Start of Input records

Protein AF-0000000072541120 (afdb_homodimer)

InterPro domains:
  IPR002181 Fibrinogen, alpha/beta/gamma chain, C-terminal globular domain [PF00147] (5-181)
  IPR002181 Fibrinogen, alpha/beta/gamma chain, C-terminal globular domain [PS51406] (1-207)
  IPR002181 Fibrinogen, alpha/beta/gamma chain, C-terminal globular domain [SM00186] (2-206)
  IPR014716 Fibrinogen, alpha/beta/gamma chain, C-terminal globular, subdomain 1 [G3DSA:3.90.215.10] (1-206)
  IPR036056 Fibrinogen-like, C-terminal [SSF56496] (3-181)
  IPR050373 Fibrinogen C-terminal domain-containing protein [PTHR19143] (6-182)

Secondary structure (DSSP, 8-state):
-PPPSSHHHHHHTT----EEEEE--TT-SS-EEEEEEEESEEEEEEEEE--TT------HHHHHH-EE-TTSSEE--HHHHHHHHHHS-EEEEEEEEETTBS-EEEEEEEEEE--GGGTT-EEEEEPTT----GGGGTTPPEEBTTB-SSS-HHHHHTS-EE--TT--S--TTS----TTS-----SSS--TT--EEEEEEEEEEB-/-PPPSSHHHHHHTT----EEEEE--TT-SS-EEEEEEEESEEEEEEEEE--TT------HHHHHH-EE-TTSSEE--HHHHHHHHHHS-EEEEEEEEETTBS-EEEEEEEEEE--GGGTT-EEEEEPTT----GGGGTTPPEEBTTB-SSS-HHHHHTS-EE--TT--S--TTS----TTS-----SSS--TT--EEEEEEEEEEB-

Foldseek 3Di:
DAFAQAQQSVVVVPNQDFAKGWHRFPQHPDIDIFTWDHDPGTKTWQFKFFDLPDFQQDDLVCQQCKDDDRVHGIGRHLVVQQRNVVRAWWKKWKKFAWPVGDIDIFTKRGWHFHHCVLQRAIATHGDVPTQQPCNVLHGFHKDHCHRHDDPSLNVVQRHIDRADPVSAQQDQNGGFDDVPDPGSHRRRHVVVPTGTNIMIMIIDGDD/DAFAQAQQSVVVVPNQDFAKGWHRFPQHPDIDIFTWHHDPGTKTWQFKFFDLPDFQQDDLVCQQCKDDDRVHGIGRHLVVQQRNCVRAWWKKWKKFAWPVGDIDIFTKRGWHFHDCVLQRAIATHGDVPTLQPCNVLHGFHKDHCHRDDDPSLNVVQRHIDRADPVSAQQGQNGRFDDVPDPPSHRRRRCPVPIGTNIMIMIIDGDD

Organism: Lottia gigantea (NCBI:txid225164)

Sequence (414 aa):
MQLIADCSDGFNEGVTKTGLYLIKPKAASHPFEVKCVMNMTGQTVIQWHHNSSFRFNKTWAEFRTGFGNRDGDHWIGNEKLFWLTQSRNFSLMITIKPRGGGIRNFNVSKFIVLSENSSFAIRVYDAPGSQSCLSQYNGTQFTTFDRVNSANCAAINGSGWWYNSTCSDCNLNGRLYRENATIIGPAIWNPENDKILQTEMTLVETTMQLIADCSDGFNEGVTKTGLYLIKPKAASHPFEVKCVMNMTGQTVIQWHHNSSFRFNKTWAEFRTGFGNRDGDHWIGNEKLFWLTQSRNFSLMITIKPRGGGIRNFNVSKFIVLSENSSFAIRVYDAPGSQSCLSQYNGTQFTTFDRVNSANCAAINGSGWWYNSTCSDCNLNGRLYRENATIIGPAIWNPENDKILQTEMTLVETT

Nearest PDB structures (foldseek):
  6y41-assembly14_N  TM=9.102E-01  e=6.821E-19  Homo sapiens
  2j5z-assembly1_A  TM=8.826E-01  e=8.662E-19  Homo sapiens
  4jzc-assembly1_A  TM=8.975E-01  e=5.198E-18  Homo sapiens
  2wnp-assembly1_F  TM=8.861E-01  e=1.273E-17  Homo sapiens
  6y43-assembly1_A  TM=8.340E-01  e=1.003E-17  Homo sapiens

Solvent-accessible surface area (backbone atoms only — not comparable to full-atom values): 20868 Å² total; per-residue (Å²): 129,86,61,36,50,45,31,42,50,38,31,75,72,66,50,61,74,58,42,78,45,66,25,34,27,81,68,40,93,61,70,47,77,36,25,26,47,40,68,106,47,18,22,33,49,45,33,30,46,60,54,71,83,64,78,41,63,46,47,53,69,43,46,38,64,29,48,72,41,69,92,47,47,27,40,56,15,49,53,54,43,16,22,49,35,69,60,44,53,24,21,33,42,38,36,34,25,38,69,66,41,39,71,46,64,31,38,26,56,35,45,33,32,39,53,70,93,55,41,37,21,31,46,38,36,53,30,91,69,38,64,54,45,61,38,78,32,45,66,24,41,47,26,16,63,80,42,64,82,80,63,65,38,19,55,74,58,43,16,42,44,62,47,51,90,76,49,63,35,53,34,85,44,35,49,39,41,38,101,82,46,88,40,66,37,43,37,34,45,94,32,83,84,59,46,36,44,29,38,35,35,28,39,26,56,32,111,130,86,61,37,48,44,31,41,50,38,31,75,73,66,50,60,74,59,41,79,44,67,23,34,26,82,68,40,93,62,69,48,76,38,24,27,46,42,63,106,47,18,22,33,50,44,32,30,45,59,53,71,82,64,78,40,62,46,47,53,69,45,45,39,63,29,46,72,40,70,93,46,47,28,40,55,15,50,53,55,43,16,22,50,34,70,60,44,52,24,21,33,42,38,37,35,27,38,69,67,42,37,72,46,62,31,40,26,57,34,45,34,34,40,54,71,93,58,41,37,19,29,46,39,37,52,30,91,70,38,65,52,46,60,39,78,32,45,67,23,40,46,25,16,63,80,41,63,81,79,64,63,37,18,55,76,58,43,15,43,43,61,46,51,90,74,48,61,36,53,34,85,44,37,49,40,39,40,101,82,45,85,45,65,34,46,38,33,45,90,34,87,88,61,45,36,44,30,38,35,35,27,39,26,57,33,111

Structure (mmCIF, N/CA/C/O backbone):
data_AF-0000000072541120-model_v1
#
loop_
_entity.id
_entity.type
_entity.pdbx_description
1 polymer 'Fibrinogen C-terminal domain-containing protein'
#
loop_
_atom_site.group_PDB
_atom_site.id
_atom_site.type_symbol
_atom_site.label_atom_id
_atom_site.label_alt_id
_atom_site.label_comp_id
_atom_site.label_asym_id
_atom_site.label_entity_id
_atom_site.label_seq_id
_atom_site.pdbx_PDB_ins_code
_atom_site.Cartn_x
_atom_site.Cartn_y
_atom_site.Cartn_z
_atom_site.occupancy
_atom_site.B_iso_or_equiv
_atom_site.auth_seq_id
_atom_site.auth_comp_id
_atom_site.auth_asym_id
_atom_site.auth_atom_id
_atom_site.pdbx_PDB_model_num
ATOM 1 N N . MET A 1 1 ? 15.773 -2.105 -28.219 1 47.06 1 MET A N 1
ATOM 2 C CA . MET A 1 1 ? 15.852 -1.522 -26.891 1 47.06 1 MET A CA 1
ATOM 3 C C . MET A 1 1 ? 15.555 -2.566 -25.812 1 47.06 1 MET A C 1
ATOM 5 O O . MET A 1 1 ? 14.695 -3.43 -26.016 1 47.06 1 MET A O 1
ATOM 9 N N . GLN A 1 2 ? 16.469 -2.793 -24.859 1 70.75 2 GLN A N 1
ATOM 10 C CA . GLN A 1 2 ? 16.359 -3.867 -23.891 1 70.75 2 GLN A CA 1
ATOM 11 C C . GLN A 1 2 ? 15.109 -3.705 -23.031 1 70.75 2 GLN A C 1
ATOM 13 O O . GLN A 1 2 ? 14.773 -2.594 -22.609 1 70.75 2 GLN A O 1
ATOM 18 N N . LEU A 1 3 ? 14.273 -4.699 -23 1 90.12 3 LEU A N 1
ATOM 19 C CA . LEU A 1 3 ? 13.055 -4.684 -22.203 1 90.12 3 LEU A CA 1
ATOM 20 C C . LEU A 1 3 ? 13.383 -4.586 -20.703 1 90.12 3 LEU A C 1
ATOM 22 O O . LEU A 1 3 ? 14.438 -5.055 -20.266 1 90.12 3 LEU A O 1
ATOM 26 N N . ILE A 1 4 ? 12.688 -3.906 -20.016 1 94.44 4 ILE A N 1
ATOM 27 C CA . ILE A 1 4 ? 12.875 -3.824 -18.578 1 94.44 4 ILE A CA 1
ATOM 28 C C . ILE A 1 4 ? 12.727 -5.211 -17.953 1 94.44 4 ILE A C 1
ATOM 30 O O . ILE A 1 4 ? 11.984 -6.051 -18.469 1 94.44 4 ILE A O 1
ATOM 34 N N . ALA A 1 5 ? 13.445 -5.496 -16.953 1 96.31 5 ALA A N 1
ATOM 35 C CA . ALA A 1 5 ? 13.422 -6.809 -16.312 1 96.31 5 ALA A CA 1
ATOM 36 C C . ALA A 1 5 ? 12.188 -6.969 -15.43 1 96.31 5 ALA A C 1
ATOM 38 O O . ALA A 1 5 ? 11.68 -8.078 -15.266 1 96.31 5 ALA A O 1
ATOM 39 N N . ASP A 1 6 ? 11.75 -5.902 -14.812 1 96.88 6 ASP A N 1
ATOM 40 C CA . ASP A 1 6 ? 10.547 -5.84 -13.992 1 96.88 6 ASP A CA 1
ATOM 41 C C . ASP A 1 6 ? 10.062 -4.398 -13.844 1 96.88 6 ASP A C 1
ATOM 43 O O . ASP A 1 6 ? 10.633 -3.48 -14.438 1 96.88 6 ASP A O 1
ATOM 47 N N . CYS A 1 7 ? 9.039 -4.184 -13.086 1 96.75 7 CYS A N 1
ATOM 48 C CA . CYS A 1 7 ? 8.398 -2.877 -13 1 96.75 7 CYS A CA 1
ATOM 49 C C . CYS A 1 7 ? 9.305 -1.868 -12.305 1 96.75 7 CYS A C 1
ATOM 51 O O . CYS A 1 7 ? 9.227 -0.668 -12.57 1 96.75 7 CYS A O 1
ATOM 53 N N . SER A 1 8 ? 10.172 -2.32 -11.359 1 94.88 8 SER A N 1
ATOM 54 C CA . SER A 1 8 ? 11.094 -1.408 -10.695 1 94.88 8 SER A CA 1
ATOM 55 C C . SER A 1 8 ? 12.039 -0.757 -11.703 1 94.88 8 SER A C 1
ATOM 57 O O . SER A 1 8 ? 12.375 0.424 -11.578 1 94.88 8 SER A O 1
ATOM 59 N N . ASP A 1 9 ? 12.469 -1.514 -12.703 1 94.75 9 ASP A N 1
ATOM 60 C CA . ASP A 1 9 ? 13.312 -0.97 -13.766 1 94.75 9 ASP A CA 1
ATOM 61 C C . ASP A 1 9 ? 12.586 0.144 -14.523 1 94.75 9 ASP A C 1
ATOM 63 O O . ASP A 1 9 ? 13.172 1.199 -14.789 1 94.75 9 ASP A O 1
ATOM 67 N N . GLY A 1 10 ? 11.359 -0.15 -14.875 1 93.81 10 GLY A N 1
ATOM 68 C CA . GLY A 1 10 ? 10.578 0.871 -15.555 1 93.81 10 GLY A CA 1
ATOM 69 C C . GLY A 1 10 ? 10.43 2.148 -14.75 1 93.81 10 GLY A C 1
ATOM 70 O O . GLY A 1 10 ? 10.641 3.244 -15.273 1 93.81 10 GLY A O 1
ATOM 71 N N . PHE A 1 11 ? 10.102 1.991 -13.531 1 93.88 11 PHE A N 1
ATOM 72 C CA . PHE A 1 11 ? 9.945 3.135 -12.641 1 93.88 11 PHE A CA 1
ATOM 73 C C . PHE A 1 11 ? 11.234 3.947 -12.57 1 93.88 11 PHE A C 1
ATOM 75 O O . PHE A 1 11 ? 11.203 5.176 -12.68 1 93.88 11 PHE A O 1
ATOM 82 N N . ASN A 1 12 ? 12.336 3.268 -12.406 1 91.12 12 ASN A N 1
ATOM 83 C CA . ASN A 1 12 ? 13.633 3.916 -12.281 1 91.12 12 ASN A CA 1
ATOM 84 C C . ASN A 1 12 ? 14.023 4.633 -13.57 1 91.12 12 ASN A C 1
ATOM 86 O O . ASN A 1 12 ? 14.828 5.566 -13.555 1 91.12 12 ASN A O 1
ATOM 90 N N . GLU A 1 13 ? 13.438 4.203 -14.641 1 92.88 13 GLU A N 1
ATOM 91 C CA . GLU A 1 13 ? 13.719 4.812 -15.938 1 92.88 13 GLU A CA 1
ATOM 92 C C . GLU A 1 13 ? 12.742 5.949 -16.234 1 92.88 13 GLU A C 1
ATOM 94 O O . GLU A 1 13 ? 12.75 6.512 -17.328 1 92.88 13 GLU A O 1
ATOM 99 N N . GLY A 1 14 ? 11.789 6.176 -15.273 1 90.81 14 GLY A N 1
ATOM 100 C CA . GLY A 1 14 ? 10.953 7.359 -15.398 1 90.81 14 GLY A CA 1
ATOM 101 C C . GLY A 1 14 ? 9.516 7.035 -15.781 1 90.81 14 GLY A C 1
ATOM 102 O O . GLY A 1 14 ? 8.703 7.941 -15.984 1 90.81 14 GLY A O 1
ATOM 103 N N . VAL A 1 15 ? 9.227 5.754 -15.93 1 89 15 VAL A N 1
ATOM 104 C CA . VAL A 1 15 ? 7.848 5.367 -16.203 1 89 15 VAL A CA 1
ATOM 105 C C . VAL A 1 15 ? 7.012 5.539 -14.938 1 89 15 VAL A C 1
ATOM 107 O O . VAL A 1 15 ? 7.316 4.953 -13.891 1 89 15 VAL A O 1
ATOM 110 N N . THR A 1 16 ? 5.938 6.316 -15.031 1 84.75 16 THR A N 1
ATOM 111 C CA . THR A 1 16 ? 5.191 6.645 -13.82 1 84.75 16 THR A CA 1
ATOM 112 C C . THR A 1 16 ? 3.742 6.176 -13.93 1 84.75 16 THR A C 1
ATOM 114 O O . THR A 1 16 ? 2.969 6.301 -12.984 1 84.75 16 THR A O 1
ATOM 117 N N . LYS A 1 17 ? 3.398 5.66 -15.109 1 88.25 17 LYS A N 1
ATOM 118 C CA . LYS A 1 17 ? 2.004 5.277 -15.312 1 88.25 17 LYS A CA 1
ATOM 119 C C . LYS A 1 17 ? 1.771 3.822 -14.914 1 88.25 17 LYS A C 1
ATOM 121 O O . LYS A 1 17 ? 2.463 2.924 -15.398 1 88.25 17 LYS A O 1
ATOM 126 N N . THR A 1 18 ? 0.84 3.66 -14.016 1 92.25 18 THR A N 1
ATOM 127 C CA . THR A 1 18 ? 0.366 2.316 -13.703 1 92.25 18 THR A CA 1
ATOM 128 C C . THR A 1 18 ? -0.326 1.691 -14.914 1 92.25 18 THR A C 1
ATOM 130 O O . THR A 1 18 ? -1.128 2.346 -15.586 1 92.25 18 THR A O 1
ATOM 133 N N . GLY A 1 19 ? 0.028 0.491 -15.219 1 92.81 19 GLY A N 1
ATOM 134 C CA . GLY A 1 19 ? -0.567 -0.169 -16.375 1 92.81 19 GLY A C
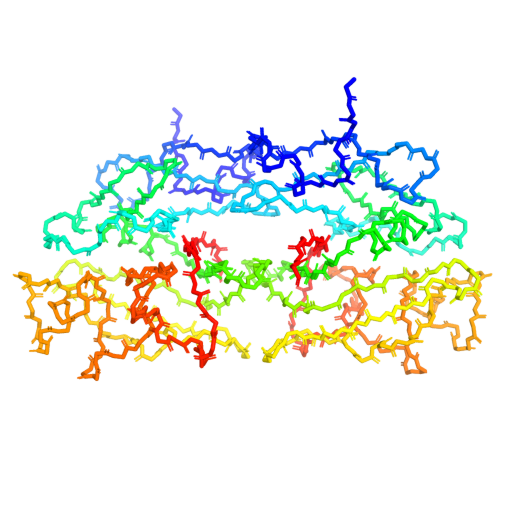A 1
ATOM 135 C C . GLY A 1 19 ? 0.181 -1.419 -16.797 1 92.81 19 GLY A C 1
ATOM 136 O O . GLY A 1 19 ? 0.905 -2.016 -15.992 1 92.81 19 GLY A O 1
ATOM 137 N N . LEU A 1 20 ? -0.152 -1.898 -18.016 1 95.69 20 LEU A N 1
ATOM 138 C CA . LEU A 1 20 ? 0.425 -3.129 -18.531 1 95.69 20 LEU A CA 1
ATOM 139 C C . LEU A 1 20 ? 1.739 -2.85 -19.25 1 95.69 20 LEU A C 1
ATOM 141 O O . LEU A 1 20 ? 1.835 -1.896 -20.031 1 95.69 20 LEU A O 1
ATOM 145 N N . TYR A 1 21 ? 2.744 -3.682 -19.016 1 96.75 21 TYR A N 1
ATOM 146 C CA . TYR A 1 21 ? 4.059 -3.555 -19.625 1 96.75 21 TYR A CA 1
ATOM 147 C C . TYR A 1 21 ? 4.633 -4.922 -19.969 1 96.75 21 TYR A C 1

End of Input records

> Problem to work on: Copy down every line of the material above that includes the string "globular".

> Solution to this exercise:
  IPR002181 Fibrinogen, alpha/beta/gamma chain, C-terminal globular domain [PF00147] (5-181)
  IPR002181 Fibrinogen, alpha/beta/gamma chain, C-terminal globular domain [PS51406] (1-207)
  IPR002181 Fibrinogen, alpha/beta/gamma chain, C-terminal globular domain [SM00186] (2-206)
  IPR014716 Fibrinogen, alpha/beta/gamma chain, C-terminal globular, subdomain 1 [G3DSA:3.90.215.10] (1-206)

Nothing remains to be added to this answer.